Building a Resilient Future
One of the factors which made the COVID-19 crisis so hard to deal with, was how unprepared we were for a pandemic of this magnitude. While scientists had long suggested that viruses were the greatest threat to our species, and many had been making some preparations for an eventuality such as this, we were still woefully unprepared when SARS-COV-2 came knocking.
However, in an effort to better prepare for such a crisis in the future, we are now seeing an increase in demand for cold chain storage properties.

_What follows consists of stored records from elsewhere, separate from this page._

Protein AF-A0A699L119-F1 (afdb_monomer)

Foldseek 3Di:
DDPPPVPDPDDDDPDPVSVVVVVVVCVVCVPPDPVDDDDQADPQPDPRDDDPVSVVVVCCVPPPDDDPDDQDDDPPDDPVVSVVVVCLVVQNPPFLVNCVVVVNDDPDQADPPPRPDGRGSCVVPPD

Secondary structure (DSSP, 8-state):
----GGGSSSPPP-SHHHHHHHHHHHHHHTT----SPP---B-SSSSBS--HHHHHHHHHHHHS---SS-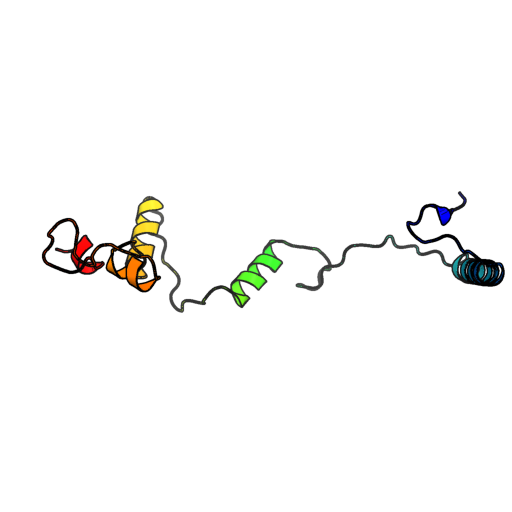----TTS-HHHHHHHHHHHTT-S--HHHHHHTT---S-SB-TTTSSSB--HHHHHH-

Sequence (127 aa):
MQNSVDHSLCHSARGRAEAHQLDQLLGLIGSMVLESMDRWYWDLNGNGVFCVKEVRNLLDETFLPKDVNATRWIKYIPIKINVFAWKVYLDRLPTNLNLARRGVQVPSLSCPICNSASEDMSHLLLS

Structure (mmCIF, N/CA/C/O backbone):
data_AF-A0A699L119-F1
#
_entry.id   AF-A0A699L119-F1
#
loop_
_atom_site.group_PDB
_atom_site.id
_atom_site.type_symbol
_atom_site.label_atom_id
_atom_site.label_alt_id
_atom_site.label_comp_id
_atom_site.label_asym_id
_atom_site.label_entity_id
_atom_site.label_seq_id
_atom_site.pdbx_PDB_ins_code
_atom_site.Cartn_x
_atom_site.Cartn_y
_atom_site.Cartn_z
_atom_site.occupancy
_atom_site.B_iso_or_equiv
_atom_site.auth_seq_id
_atom_site.auth_comp_id
_atom_site.auth_asym_id
_atom_site.auth_atom_id
_atom_site.pdbx_PDB_model_num
ATOM 1 N N . MET A 1 1 ? 39.123 19.737 -33.542 1.00 38.50 1 MET A N 1
ATOM 2 C CA . MET A 1 1 ? 39.065 19.839 -32.070 1.00 38.50 1 MET A CA 1
ATOM 3 C C . MET A 1 1 ? 39.677 18.562 -31.530 1.00 38.50 1 MET A C 1
ATOM 5 O O . MET A 1 1 ? 39.168 17.495 -31.834 1.00 38.50 1 MET A O 1
ATOM 9 N N . GLN A 1 2 ? 40.844 18.663 -30.894 1.00 37.56 2 GLN A N 1
ATOM 10 C CA . GLN A 1 2 ? 41.609 17.518 -30.403 1.00 37.56 2 GLN A CA 1
ATOM 11 C C . GLN A 1 2 ? 40.898 16.979 -29.152 1.00 37.56 2 GLN A C 1
ATOM 13 O O . GLN A 1 2 ? 40.848 17.678 -28.141 1.00 37.56 2 GLN A O 1
ATOM 18 N N . ASN A 1 3 ? 40.315 15.781 -29.215 1.00 43.66 3 ASN A N 1
ATOM 19 C CA . ASN A 1 3 ? 39.749 15.125 -28.036 1.00 43.66 3 ASN A CA 1
ATOM 20 C C . ASN A 1 3 ? 40.910 14.661 -27.146 1.00 43.66 3 ASN A C 1
ATOM 22 O O . ASN A 1 3 ? 41.425 13.559 -27.318 1.00 43.66 3 ASN A O 1
ATOM 26 N N . SER A 1 4 ? 41.377 15.535 -26.251 1.00 47.25 4 SER A N 1
ATOM 27 C CA . SER A 1 4 ? 42.388 15.167 -25.261 1.00 47.25 4 SER A CA 1
ATOM 28 C C . SER A 1 4 ? 41.762 14.244 -24.216 1.00 47.25 4 SER A C 1
ATOM 30 O O . SER A 1 4 ? 40.839 14.627 -23.496 1.00 47.25 4 SER A O 1
ATOM 32 N N . VAL A 1 5 ? 42.269 13.015 -24.156 1.00 54.62 5 VAL A N 1
ATOM 33 C CA . VAL A 1 5 ? 41.826 11.942 -23.251 1.00 54.62 5 VAL A CA 1
ATOM 34 C C . VAL A 1 5 ? 42.266 12.182 -21.798 1.00 54.62 5 VAL A C 1
ATOM 36 O O . VAL A 1 5 ? 41.778 11.505 -20.891 1.00 54.62 5 VAL A O 1
ATOM 39 N N . ASP A 1 6 ? 43.121 13.187 -21.569 1.00 53.66 6 ASP A N 1
ATOM 40 C CA . ASP A 1 6 ? 43.713 13.542 -20.270 1.00 53.66 6 ASP A CA 1
ATOM 41 C C . ASP A 1 6 ? 42.697 14.055 -19.235 1.00 53.66 6 ASP A C 1
ATOM 43 O O . ASP A 1 6 ? 43.018 14.185 -18.056 1.00 53.66 6 ASP A O 1
ATOM 47 N N . HIS A 1 7 ? 41.460 14.338 -19.650 1.00 50.19 7 HIS A N 1
ATOM 48 C CA . HIS A 1 7 ? 40.380 14.758 -18.751 1.00 50.19 7 HIS A CA 1
ATOM 49 C C . HIS A 1 7 ? 39.611 13.593 -18.107 1.00 50.19 7 HIS A C 1
ATOM 51 O O . HIS A 1 7 ? 38.720 13.826 -17.288 1.00 50.19 7 HIS A O 1
ATOM 57 N N . SER A 1 8 ? 39.939 12.346 -18.449 1.00 60.50 8 SER A N 1
ATOM 58 C CA . SER A 1 8 ? 39.341 11.171 -17.809 1.00 60.50 8 SER A CA 1
ATOM 59 C C . SER A 1 8 ? 39.976 10.943 -16.434 1.00 60.50 8 SER A C 1
ATOM 61 O O . SER A 1 8 ? 41.184 11.085 -16.281 1.00 60.50 8 SER A O 1
ATOM 63 N N . LEU A 1 9 ? 39.193 10.527 -15.432 1.00 52.22 9 LEU A N 1
ATOM 64 C CA . LEU A 1 9 ? 39.657 10.201 -14.065 1.00 52.22 9 LEU A CA 1
ATOM 65 C C . LEU A 1 9 ? 40.587 8.961 -13.990 1.00 52.22 9 LEU A C 1
ATOM 67 O O . LEU A 1 9 ? 40.710 8.324 -12.944 1.00 52.22 9 LEU A O 1
ATOM 71 N N . CYS A 1 10 ? 41.227 8.583 -15.093 1.00 60.41 10 CYS A N 1
ATOM 72 C CA . CYS A 1 10 ? 42.140 7.455 -15.182 1.00 60.41 10 CYS A CA 1
ATOM 73 C C . CYS A 1 10 ? 43.570 7.903 -14.848 1.00 60.41 10 CYS A C 1
ATOM 75 O O . CYS A 1 10 ? 43.986 9.017 -15.156 1.00 60.41 10 CYS A O 1
ATOM 77 N N . HIS A 1 11 ? 44.347 7.023 -14.213 1.00 62.41 11 HIS A N 1
ATOM 78 C CA . HIS A 1 11 ? 45.766 7.284 -13.979 1.00 62.41 11 HIS A CA 1
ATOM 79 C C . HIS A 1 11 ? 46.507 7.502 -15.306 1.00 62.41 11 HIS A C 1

Obviously, cold storage was critical during the COVID crisis – especially when it came to the vaccine rollout – but much of the United States’ cold chain warehouse infrastructure is over 40 years old, and technology has come a long way since then.
While temperature-controlled warehouses are expensive to develop – costing roughly twice as much to build as their conventional counterparts – they are likely to be critical should we face this kind of crisis again in the future – something experts say is all but a certainty.
This has led DB Schenker Americas to expand its Indianapolis Logistics facility (which just happens to share a city address with pharma giant Eli Lilly) to include a 5,000 square-foot cold room and 50,000 square feet of controlled room-temperature space. This more than doubles the facilities existing temperature-controlled space and should provide all the storage needed for temperature sensitive medicines in the future.